Kamerstuk
Datum publicatie | Organisatie | Vergaderjaar | Dossier- en ondernummer |
---|---|---|---|
Tweede Kamer der Staten-Generaal | 2013-2014 | 27062 nr. 92 |
Zoals vergunningen, bouwplannen en lokale regelgeving.
Adressen en contactpersonen van overheidsorganisaties.
U bent hier:
Datum publicatie | Organisatie | Vergaderjaar | Dossier- en ondernummer |
---|---|---|---|
Tweede Kamer der Staten-Generaal | 2013-2014 | 27062 nr. 92 |
Aan de Voorzitter van de Tweede Kamer der Staten-Generaal
Den Haag, 20 december 2013
De vaste Commissie voor Veiligheid en Justitie heeft verzocht de Kamer nader te informeren over de B8/3 problematiek, zoals verwoord in het rapport van UNICEF Nederland en Defence for Children – Ecpat «Kinderhandel in Nederland. De aanpak van kinderhandel en de bescherming van minderjarige slachtoffers in Nederland». Naar aanleiding van uw verzoek informeer ik u, mede namens de Minister van Veiligheid en Justitie en de Staatssecretaris van Volksgezondheid, Welzijn en Sport.
In deze brief zal ik ingaan op de groep alleenstaande minderjarige vreemdelingen (amv’s) die (mogelijk) slachtoffer zijn van mensenhandel. Ook geef ik een reactie op de voorgestelde nieuwe procedure voor de voogdijregeling en de B8/3- regeling.

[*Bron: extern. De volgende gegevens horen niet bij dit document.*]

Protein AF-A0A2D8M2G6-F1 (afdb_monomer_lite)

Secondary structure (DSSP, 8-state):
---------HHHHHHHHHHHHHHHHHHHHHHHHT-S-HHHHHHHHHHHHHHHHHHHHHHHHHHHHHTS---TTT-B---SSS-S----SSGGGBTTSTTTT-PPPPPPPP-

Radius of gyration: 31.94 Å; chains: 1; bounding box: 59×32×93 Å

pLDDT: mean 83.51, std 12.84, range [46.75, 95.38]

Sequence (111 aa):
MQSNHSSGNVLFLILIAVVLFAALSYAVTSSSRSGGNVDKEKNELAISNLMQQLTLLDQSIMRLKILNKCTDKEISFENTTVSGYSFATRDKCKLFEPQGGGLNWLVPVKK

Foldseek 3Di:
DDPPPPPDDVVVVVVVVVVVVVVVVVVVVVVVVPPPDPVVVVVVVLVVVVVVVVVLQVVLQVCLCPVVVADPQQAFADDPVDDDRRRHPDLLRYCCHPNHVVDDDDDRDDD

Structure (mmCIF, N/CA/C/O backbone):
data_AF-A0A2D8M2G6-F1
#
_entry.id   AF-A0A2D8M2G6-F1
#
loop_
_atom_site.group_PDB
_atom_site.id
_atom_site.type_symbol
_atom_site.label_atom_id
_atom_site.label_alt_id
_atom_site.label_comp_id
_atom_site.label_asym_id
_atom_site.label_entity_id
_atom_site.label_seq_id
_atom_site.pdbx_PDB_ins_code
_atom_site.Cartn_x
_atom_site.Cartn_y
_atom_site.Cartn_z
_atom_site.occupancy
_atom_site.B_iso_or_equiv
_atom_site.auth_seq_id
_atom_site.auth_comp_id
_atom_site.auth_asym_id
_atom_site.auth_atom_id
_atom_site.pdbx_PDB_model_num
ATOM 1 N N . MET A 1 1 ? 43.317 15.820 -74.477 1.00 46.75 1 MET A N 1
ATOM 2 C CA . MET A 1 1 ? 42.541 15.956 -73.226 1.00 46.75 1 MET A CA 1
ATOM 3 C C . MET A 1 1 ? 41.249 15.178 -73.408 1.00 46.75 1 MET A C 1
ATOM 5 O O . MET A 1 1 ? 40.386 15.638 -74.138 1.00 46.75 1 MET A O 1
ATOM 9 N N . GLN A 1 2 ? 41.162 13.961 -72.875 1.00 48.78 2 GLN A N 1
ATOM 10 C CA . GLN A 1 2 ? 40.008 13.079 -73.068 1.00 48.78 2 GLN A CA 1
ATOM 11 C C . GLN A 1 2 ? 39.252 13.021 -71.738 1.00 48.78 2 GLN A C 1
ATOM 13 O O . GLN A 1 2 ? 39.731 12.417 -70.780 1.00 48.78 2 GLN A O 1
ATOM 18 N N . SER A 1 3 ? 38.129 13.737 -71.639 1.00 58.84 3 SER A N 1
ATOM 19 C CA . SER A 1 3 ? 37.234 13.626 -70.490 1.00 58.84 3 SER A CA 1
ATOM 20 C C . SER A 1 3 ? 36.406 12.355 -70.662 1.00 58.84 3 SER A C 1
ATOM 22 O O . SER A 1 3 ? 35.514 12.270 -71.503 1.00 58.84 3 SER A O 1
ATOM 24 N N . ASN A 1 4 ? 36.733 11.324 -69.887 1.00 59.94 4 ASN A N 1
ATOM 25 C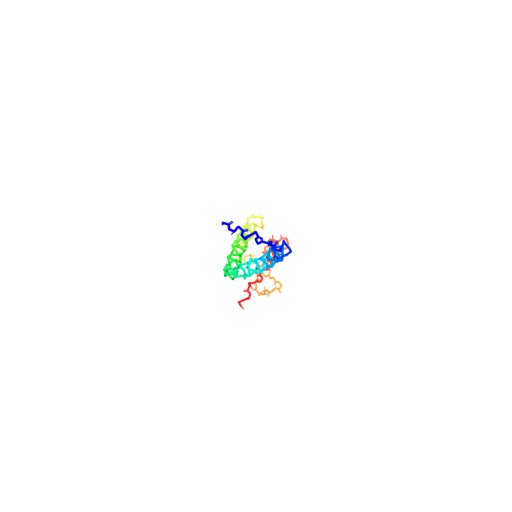 CA . ASN A 1 4 ? 35.900 10.132 -69.789 1.00 59.94 4 ASN A CA 1
ATOM 26 C C . ASN A 1 4 ? 34.630 10.508 -69.019 1.00 59.94 4 ASN A C 1
ATOM 28 O O . ASN A 1 4 ? 34.627 10.540 -67.789 1.00 59.94 4 ASN A O 1
ATOM 32 N N . HIS A 1 5 ? 33.561 10.844 -69.740 1.00 61.31 5 HIS A N 1
ATOM 33 C CA . HIS A 1 5 ? 32.244 11.010 -69.141 1.00 61.31 5 HIS A CA 1
ATOM 34 C C . HIS A 1 5 ? 31.697 9.610 -68.839 1.00 61.31 5 HIS A C 1
ATOM 36 O O . HIS A 1 5 ? 31.105 8.959 -69.696 1.00 61.31 5 HIS A O 1
ATOM 42 N N . SER A 1 6 ? 31.990 9.105 -67.640 1.00 62.25 6 SER A N 1
ATOM 43 C CA . SER A 1 6 ? 31.461 7.824 -67.178 1.00 62.25 6 SER A CA 1
ATOM 44 C C . SER A 1 6 ? 29.964 7.987 -66.918 1.00 62.25 6 SER A C 1
ATOM 46 O O . SER A 1 6 ? 29.559 8.709 -66.006 1.00 62.25 6 SER A O 1
ATOM 48 N N . SER A 1 7 ? 29.133 7.362 -67.750 1.00 65.94 7 SER A N 1
ATOM 49 C CA . SER A 1 7 ? 27.687 7.296 -67.561 1.00 65.94 7 SER A CA 1
ATOM 50 C C . SER A 1 7 ? 27.376 6.398 -66.362 1.00 65.94 7 SER A C 1
ATOM 52 O O . SER A 1 7 ? 27.261 5.179 -66.469 1.00 65.94 7 SER A O 1
ATOM 54 N N . GLY A 1 8 ? 27.263 7.009 -65.184 1.00 67.44 8 GLY A N 1
ATOM 55 C CA . GLY A 1 8 ? 26.797 6.326 -63.983 1.00 67.44 8 GLY A CA 1
ATOM 56 C C . GLY A 1 8 ? 25.369 5.810 -64.174 1.00 67.44 8 GLY A C 1
ATOM 57 O O . GLY A 1 8 ? 24.474 6.557 -64.570 1.00 67.44 8 GLY A O 1
ATOM 58 N N . ASN A 1 9 ? 25.140 4.528 -63.887 1.00 82.88 9 ASN A N 1
ATOM 59 C CA . ASN A 1 9 ? 23.806 3.941 -63.934 1.00 82.88 9 ASN A CA 1
ATOM 60 C C . ASN A 1 9 ? 22.986 4.436 -62.733 1.00 82.88 9 ASN A C 1
ATOM 62 O O . ASN A 1 9 ? 23.155 3.942 -61.619 1.00 82.88 9 ASN A O 1
ATOM 66 N N . VAL A 1 10 ? 22.090 5.401 -62.952 1.00 87.06 10 VAL A N 1
ATOM 67 C CA . VAL A 1 10 ? 21.223 5.974 -61.904 1.00 87.06 10 VAL A CA 1
ATOM 68 C C . VAL A 1 10 ? 20.433 4.906 -61.135 1.00 87.06 10 VAL A C 1
ATOM 70 O O . VAL A 1 10 ? 20.232 5.040 -59.929 1.00 87.06 10 VAL A O 1
ATOM 73 N N . LEU A 1 11 ? 20.072 3.796 -61.789 1.00 86.75 11 LEU A N 1
ATOM 74 C CA . LEU A 1 11 ? 19.408 2.664 -61.137 1.00 86.75 11 LEU A CA 1
ATOM 75 C C . LEU A 1 11 ? 20.273 2.040 -60.035 1.00 86.75 11 LEU A C 1
ATOM 77 O O . LEU A 1 11 ? 19.753 1.650 -58.996 1.00 86.75 11 LEU A O 1
ATOM 81 N N . PHE A 1 12 ? 21.593 1.990 -60.217 1.00 88.56 12 PHE A N 1
ATOM 82 C CA . PHE A 1 12 ? 22.512 1.433 -59.225 1.00 88.56 12 PHE A CA 1
ATOM 83 C C . PHE A 1 12 ? 22.582 2.294 -57.955 1.00 88.56 12 PHE A C 1
ATOM 85 O O . PHE A 1 12 ? 22.601 1.762 -56.846 1.00 88.56 12 PHE A O 1
ATOM 92 N N . LEU A 1 13 ? 22.540 3.622 -58.101 1.00 88.94 13 LEU A N 1
ATOM 93 C CA . LEU A 1 13 ? 22.531 4.551 -56.965 1.00 88.94 13 LEU A CA 1
ATOM 94 C C . LEU A 1 13 ? 21.245 4.436 -56.140 1.00 88.94 13 LEU A C 1
ATOM 96 O O . LEU A 1 13 ? 21.298 4.454 -54.911 1.00 88.94 13 LEU A O 1
ATOM 100 N N . ILE A 1 14 ? 20.101 4.259 -56.805 1.00 92.56 14 ILE A N 1
ATOM 101 C CA . ILE A 1 14 ? 18.814 4.046 -56.131 1.00 92.56 14 ILE A CA 1
ATOM 102 C C . ILE A 1 14 ? 18.840 2.737 -55.331 1.00 92.56 14 ILE A C 1
ATOM 104 O O . ILE A 1 14 ? 18.417 2.711 -54.177 1.00 92.56 14 ILE A O 1
ATOM 108 N N . LEU A 1 15 ? 19.387 1.660 -55.903 1.00 93.50 15 LEU A N 1
ATOM 109 C CA . LEU A 1 15 ? 19.492 0.371 -55.216 1.00 93.50 15 LEU A CA 1
ATOM 110 C C . LEU A 1 15 ? 20.377 0.448 -53.968 1.00 93.50 15 LEU A C 1
ATOM 112 O O . LEU A 1 15 ? 19.992 -0.062 -52.916 1.00 93.50 15 LEU A O 1
ATOM 116 N N . ILE A 1 16 ? 21.520 1.132 -54.050 1.00 93.38 16 ILE A N 1
ATOM 117 C CA . ILE A 1 16 ? 22.386 1.355 -52.885 1.00 93.38 16 ILE A CA 1
ATOM 118 C C . ILE A 1 16 ? 21.642 2.132 -51.795 1.00 93.38 16 ILE A C 1
ATOM 120 O O . ILE A 1 16 ? 21.706 1.747 -50.628 1.00 93.38 16 ILE A O 1
ATOM 124 N N . ALA A 1 17 ? 20.904 3.185 -52.156 1.00 93.56 17 ALA A N 1
ATOM 125 C CA . ALA A 1 17 ? 20.147 3.977 -51.188 1.00 93.56 17 ALA A CA 1
ATOM 126 C C . ALA A 1 17 ? 19.107 3.131 -50.431 1.00 93.56 17 ALA A C 1
ATOM 128 O O . ALA A 1 17 ? 19.015 3.215 -49.206 1.00 93.56 17 ALA A O 1
ATOM 129 N N . VAL A 1 18 ? 18.371 2.267 -51.137 1.00 94.50 18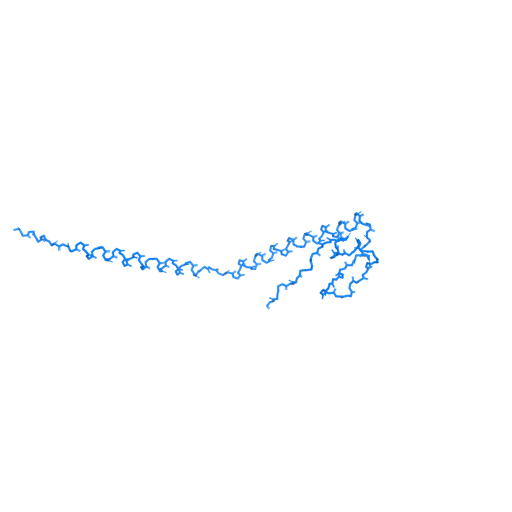 VAL A N 1
ATOM 130 C CA . VAL A 1 18 ? 17.371 1.372 -50.528 1.00 94.50 18 VAL A CA 1
ATOM 131 C C . VAL A 1 18 ? 18.029 0.334 -49.615 1.00 94.50 18 VAL A C 1
ATOM 133 O O . VAL A 1 18 ? 17.553 0.108 -48.502 1.00 94.50 18 VAL A O 1
ATOM 136 N N . VAL A 1 19 ? 19.142 -0.269 -50.042 1.00 95.06 19 VAL A N 1
ATOM 137 C CA . VAL A 1 19 ? 19.871 -1.264 -49.236 1.00 95.06 19 VAL A CA 1
ATOM 138 C C . VAL A 1 19 ? 20.444 -0.640 -47.964 1.00 95.06 19 VAL A C 1
ATOM 140 O O . VAL A 1 19 ? 20.324 -1.227 -46.891 1.00 95.06 19 VAL A O 1
ATOM 143 N N . LEU A 1 20 ? 21.012 0.565 -48.050 1.00 93.94 20 LEU A N 1
ATOM 144 C CA . LEU A 1 20 ? 21.516 1.292 -46.884 1.00 93.94 20 LEU A CA 1
ATOM 145 C C . LEU A 1 20 ? 20.395 1.655 -45.908 1.00 93.94 20 LEU A C 1
ATOM 147 O O . LEU A 1 20 ? 20.565 1.502 -44.700 1.00 93.94 20 LEU A O 1
ATOM 151 N N . PHE A 1 21 ? 19.239 2.082 -46.419 1.00 91.62 21 PHE A N 1
ATOM 152 C CA . PHE A 1 21 ? 18.075 2.384 -45.589 1.00 91.62 21 PHE A CA 1
ATOM 153 C C . PHE A 1 21 ? 17.550 1.136 -44.862 1.00 91.62 21 PHE A C 1
ATOM 155 O O . PHE A 1 21 ? 17.278 1.183 -43.659 1.00 91.62 21 PHE A O 1
ATOM 162 N N . ALA A 1 22 ? 17.477 -0.003 -45.558 1.00 90.69 22 ALA A N 1
ATOM 163 C CA . ALA A 1 22 ? 17.089 -1.284 -44.971 1.00 90.69 22 ALA A CA 1
ATOM 164 C C . ALA A 1 22 ? 18.097 -1.764 -43.909 1.00 90.69 22 ALA A C 1
ATOM 166 O O . ALA A 1 22 ? 17.702 -2.153 -42.809 1.00 90.69 22 ALA A O 1
ATOM 167 N N . ALA A 1 23 ? 19.399 -1.681 -44.199 1.00 88.69 23 ALA A N 1
ATOM 168 C CA . ALA A 1 23 ? 20.459 -2.073 -43.271 1.00 88.69 23 ALA A CA 1
ATOM 169 C C . ALA A 1 23 ? 20.490 -1.186 -42.012 1.00 88.69 23 ALA A C 1
ATOM 171 O O . ALA A 1 23 ? 20.586 -1.701 -40.896 1.00 88.69 23 ALA A O 1
ATOM 172 N N . LEU A 1 24 ? 20.339 0.136 -42.166 1.00 85.94 24 LEU A N 1
ATOM 173 C CA . LEU A 1 24 ? 20.256 1.076 -41.046 1.00 85.94 24 LEU A CA 1
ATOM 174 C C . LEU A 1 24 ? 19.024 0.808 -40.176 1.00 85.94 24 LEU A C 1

In het rapport worden drie punten genoemd voor een nieuwe procedure.
1. Het verblijfsrecht mag niet afhankelijk zijn van het doen van aangifte van mensenhandel.
2. De invulling van voogdij en hulpverlening wordt voorafgegaan door een belangenafweging in samenspraak met de minderjarige. Deze belangenafweging resulteert in een plan van aanpak om binnen een aanvaardbare termijn tot een duurzame oplossing voor de minderjarige te komen.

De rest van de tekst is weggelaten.